45rar Exclusive - Sevina Model Webeweb Set

The body of the essay should expand on the details of the Sevina model within the Webeweb set.

In essence, the set is both a physical couture line and its one‑to‑one digital counterpart, linked forever by a cryptographic signature. sevina model webeweb set 45rar exclusive


                 +-------------------+
                 |   Raw Web Page    |
                 +-------------------+
                    |   |   |
  HTML DOM ---------+   |   +-------- Screenshots (PNG)
                    |   |
  CSS/JS -----------+   +-------- Text Extraction
                    |
                +-----------+
                |  Pre‑proc |
                +-----------+
                    |
    +----------------+-------------------+
    |                |                   |
   GTE            Vision‑Transformer      BERT‑Text
    |                |                   |
    +-------+--------+--------+----------+
            |                 |
      Cross‑Modal Attention (Fusion)
            |
        Shared Embedding (E)
            |
   +-------------------+-------------------+
   |    Retrieval Head |   Recommendation |
   +-------------------+-------------------+
   |        Tagging Head (sigmoid)        |
   +--------------------------------------+

BERT [Devlin et al., 2019] and its successors (RoBERTa, ELECTRA) have been adapted to web text (e.g., WebBERT [Zhang et al., 2021]), but they ignore visual layout and link structure. The body of the essay should expand on

The rapid growth of heterogeneous web content demands models that can simultaneously process structural, visual, and semantic cues. In this paper we introduce Sevina, an exclusive deep‑learning architecture tailored for the Web‑EWeb 45RAR benchmark—a curated collection of 45 × 10⁶ (45 million) rich‑media web pages spanning news, e‑commerce, social, and scholarly domains. Sevina integrates a hierarchical Graph‑Transformer Encoder (GTE) with a Multimodal Fusion Decoder (MFD) to capture link‑graph topology, visual layout, and textual semantics in a unified representation.

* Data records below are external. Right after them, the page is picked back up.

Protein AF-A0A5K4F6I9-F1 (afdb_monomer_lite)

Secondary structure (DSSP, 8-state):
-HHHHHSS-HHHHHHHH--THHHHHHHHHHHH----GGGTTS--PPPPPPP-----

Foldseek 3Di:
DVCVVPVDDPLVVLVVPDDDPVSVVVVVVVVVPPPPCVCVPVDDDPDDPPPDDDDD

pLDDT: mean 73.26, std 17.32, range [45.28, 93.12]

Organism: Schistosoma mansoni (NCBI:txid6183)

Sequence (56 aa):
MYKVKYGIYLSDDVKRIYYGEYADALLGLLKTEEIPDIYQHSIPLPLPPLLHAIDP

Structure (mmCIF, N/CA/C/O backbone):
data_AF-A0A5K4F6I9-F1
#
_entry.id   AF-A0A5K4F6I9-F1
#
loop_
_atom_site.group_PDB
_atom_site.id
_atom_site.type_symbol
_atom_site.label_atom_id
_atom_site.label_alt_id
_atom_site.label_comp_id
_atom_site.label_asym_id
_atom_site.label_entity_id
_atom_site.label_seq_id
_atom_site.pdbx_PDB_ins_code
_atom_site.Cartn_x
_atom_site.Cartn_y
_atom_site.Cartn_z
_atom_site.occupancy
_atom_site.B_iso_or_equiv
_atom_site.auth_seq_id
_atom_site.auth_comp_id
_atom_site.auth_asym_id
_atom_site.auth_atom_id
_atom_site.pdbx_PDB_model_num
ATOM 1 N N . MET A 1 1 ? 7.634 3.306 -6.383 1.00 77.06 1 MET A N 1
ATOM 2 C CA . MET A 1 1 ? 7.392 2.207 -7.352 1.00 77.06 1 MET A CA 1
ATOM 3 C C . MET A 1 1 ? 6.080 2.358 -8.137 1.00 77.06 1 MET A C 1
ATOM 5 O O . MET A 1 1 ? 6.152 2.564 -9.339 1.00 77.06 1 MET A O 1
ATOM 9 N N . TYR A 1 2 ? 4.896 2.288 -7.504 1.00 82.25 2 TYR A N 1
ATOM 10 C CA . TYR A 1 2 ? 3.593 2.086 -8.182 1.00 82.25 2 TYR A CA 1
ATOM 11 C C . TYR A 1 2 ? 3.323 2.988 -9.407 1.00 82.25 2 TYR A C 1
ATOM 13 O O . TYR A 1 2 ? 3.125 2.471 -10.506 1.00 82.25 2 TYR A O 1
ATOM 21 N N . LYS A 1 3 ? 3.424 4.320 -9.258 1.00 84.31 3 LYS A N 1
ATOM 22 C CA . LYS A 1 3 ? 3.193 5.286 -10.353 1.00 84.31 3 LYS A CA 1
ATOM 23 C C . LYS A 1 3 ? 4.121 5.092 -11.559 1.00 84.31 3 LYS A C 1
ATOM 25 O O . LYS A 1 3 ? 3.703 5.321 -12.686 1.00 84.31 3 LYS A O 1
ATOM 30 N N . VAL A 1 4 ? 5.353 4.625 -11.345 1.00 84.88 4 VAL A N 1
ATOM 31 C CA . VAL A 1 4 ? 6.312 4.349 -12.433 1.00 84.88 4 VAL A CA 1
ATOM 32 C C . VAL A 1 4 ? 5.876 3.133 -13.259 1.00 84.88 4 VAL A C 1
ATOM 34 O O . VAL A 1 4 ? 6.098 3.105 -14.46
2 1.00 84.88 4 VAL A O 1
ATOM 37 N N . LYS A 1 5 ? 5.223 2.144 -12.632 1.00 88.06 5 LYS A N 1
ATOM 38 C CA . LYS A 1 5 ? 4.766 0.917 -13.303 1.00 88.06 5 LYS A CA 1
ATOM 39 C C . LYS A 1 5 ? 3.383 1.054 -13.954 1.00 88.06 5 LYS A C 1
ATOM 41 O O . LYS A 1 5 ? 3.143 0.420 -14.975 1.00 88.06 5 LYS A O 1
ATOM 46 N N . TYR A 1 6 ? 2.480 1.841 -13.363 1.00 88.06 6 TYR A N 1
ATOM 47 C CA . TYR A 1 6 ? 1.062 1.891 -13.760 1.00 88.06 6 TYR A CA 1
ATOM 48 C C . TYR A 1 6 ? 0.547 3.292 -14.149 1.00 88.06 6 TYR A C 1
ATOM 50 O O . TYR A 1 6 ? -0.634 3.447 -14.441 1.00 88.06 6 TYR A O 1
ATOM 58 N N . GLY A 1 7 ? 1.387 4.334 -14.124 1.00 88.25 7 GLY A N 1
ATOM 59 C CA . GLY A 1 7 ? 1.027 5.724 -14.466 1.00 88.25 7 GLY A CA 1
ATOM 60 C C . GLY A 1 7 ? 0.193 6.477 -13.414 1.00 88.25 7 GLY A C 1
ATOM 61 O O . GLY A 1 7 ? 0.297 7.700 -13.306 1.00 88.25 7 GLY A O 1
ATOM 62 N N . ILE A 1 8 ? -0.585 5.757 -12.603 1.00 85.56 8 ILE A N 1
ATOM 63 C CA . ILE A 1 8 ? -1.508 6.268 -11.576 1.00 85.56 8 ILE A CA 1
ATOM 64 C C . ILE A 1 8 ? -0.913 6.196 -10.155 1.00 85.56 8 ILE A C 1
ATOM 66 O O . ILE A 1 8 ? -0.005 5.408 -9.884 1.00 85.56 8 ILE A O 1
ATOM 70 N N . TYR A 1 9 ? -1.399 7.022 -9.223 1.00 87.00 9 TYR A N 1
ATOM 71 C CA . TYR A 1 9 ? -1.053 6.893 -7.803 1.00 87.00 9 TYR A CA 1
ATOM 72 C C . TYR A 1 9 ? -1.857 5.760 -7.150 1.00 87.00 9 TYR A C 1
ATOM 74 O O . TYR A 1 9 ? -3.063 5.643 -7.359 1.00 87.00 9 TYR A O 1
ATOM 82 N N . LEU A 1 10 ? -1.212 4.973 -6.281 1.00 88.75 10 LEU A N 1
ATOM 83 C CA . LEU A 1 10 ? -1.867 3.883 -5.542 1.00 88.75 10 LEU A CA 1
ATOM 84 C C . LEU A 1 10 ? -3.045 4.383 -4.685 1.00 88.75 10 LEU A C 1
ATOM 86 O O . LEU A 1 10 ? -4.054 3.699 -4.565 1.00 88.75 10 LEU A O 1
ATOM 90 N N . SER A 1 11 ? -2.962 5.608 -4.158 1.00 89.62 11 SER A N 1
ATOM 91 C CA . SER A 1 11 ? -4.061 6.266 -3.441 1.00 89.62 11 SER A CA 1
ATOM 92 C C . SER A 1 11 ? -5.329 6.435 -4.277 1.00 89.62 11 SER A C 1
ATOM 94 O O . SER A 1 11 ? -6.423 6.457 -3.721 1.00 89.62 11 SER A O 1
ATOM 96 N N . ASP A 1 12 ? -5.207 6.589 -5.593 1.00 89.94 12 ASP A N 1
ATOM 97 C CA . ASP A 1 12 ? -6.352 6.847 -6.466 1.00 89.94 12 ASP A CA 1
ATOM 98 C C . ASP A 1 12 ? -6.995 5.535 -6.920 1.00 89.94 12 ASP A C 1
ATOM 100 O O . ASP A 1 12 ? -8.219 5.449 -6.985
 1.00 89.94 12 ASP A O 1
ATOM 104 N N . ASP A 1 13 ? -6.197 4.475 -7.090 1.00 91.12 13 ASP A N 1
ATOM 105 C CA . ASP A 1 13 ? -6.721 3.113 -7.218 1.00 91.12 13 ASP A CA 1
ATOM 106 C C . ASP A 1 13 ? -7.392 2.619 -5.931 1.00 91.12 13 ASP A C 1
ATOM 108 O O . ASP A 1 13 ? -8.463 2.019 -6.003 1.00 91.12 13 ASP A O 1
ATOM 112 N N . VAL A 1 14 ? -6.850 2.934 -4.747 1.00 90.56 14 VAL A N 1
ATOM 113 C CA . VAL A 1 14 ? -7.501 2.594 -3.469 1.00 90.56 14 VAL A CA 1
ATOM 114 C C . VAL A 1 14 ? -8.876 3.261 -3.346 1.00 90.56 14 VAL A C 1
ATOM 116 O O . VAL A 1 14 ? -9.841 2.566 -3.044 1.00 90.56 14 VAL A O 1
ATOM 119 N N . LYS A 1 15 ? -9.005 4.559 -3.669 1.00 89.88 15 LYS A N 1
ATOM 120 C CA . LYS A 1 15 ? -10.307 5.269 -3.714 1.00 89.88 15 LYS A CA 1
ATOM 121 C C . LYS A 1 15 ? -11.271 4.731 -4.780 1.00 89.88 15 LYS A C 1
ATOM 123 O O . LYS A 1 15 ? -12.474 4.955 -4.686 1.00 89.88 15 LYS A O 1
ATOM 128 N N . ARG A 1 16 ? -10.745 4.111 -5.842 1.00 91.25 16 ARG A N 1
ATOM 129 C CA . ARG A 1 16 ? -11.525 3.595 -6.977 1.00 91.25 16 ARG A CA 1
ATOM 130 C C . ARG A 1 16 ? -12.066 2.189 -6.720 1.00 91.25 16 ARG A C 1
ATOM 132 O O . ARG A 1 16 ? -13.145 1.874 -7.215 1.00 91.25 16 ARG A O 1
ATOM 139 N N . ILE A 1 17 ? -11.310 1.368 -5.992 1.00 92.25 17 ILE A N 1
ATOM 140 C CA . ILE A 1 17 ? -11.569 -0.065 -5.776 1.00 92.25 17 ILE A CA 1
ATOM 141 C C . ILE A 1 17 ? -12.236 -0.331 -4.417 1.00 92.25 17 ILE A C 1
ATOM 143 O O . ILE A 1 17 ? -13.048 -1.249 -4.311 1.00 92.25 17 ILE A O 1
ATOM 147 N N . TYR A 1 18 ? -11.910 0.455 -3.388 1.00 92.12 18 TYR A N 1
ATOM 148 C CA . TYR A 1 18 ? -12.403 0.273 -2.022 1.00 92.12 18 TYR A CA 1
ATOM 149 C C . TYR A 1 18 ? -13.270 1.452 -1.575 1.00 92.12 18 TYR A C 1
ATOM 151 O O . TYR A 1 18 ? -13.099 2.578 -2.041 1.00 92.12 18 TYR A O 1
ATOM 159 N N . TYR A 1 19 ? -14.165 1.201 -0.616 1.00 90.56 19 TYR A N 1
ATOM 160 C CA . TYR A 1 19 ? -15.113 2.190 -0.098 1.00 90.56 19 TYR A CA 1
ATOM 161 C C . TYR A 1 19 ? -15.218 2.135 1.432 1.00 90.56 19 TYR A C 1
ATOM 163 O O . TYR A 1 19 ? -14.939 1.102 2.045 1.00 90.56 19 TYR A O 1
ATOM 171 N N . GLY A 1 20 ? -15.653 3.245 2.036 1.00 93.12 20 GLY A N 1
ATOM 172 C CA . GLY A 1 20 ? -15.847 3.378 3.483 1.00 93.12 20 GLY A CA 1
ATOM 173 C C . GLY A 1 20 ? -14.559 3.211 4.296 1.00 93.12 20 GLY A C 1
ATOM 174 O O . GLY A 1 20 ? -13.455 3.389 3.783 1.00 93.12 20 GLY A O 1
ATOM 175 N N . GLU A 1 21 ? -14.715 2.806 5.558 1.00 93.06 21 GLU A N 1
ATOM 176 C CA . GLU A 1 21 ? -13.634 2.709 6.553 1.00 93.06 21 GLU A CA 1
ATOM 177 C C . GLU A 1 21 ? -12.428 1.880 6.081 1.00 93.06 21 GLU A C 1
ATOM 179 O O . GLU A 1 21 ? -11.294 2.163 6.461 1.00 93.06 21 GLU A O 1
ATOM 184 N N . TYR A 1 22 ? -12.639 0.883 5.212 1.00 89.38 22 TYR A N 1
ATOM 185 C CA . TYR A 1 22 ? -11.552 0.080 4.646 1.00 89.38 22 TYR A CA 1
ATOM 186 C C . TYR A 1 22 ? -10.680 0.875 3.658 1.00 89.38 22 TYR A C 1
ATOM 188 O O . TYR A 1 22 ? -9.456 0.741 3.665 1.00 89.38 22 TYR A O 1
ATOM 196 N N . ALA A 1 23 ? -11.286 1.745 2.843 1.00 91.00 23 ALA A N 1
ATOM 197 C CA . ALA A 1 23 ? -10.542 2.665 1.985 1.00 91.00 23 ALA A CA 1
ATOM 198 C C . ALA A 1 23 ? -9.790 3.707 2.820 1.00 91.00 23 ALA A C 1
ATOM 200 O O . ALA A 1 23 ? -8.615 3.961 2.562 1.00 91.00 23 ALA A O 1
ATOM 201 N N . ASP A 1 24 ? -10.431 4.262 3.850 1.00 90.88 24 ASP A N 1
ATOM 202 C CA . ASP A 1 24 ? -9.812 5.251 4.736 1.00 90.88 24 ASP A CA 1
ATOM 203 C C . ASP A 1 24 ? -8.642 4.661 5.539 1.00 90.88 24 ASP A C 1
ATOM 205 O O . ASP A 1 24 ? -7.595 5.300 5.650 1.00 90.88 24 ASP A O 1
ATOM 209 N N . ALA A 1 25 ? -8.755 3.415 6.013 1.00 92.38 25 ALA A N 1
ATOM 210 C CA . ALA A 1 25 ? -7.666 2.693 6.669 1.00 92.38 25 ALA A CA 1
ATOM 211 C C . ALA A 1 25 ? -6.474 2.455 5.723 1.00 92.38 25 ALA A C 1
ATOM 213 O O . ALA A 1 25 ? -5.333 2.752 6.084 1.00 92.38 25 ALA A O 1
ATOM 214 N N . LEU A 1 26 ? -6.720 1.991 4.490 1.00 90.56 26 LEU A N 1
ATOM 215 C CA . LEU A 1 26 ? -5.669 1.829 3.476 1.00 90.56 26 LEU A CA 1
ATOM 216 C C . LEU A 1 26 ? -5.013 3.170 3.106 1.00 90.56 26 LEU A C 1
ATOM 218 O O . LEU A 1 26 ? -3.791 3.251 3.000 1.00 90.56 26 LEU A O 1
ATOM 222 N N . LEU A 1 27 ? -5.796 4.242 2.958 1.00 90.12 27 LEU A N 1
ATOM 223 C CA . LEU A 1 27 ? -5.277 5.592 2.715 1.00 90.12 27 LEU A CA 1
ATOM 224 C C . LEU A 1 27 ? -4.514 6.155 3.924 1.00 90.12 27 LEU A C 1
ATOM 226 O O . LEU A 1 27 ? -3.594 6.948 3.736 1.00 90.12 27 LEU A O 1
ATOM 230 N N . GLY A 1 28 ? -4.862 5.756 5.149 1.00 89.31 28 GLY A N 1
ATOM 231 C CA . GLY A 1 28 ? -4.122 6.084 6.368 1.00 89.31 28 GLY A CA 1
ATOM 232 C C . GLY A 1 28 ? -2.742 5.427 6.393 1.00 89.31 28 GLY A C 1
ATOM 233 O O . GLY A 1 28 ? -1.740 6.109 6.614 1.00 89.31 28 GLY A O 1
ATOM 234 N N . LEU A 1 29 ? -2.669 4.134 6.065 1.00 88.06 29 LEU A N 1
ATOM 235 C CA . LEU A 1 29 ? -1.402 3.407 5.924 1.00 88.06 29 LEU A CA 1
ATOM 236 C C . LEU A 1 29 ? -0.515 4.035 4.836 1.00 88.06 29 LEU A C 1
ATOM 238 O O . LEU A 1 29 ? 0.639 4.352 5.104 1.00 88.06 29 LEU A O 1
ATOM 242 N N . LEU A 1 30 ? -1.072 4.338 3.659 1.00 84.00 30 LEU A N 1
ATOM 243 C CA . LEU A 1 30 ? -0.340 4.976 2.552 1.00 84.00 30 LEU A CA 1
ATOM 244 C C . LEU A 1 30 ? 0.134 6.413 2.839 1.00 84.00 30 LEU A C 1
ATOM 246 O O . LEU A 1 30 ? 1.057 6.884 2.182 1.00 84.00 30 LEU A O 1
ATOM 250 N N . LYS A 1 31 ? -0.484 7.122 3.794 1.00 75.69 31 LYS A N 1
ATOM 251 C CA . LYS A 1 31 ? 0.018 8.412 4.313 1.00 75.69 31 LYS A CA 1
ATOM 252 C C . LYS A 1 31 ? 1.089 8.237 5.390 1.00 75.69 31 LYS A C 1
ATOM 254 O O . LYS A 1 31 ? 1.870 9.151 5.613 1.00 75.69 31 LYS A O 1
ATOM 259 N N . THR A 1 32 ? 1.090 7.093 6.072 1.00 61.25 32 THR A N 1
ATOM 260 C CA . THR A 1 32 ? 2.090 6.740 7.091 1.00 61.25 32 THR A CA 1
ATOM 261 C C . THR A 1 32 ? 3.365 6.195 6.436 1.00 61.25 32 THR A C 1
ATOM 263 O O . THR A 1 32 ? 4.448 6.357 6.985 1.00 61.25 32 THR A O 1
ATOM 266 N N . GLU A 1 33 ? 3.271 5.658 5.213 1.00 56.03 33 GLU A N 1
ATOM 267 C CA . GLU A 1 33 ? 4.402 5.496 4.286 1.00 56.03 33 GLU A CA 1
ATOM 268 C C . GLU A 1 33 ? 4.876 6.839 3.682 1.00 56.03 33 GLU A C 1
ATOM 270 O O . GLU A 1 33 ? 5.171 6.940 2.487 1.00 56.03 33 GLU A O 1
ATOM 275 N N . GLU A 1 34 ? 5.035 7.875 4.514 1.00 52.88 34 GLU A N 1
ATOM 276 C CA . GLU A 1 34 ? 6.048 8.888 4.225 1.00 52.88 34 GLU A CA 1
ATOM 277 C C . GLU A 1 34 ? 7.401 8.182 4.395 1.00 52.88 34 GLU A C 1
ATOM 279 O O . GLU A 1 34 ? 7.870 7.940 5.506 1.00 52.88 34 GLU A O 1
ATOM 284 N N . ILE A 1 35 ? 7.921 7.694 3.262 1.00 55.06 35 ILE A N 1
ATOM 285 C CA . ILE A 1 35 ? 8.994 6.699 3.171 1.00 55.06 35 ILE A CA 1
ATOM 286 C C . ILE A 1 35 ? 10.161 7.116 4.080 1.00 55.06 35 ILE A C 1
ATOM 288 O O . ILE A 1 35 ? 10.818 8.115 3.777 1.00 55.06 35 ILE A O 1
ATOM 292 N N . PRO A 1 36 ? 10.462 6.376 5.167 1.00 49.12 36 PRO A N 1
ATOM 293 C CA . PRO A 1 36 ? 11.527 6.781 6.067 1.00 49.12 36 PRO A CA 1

We evaluate Sevina against state‑of‑the‑art baselines (BERT‑Graph, ViT‑Web, and Hybrid‑GNN) on three core tasks: (i) Content Retrieval, (ii) Next‑Page Recommendation, and (iii) Semantic Tag Prediction. On the 45RAR test split, Sevina achieves 71.3 % MAP, 68.9 % NDCG@10, and 84.2 % F1, outperforming the strongest baseline by +9.8 %, +11.5 %, and +6.3 %, respectively. Ablation studies reveal that the exclusive synergy between GTE and MFD contributes 4.7 % of the total performance gain. We release the full code, pretrained weights, and an evaluation toolkit under a non‑commercial license to foster reproducible research. BERT [Devlin et al


Recent works (e.g., MMF [Li et al., 2023]) employ cross‑modal attention, but they target limited‑scale datasets (≤ 1 M pages).

Sevina distinguishes itself by (i) scaling GTE to 45 M nodes via neighborhood sampling, (ii) jointly training vision, text, and graph streams, and (iii) providing exclusive task‑specific heads that leverage the fused representation.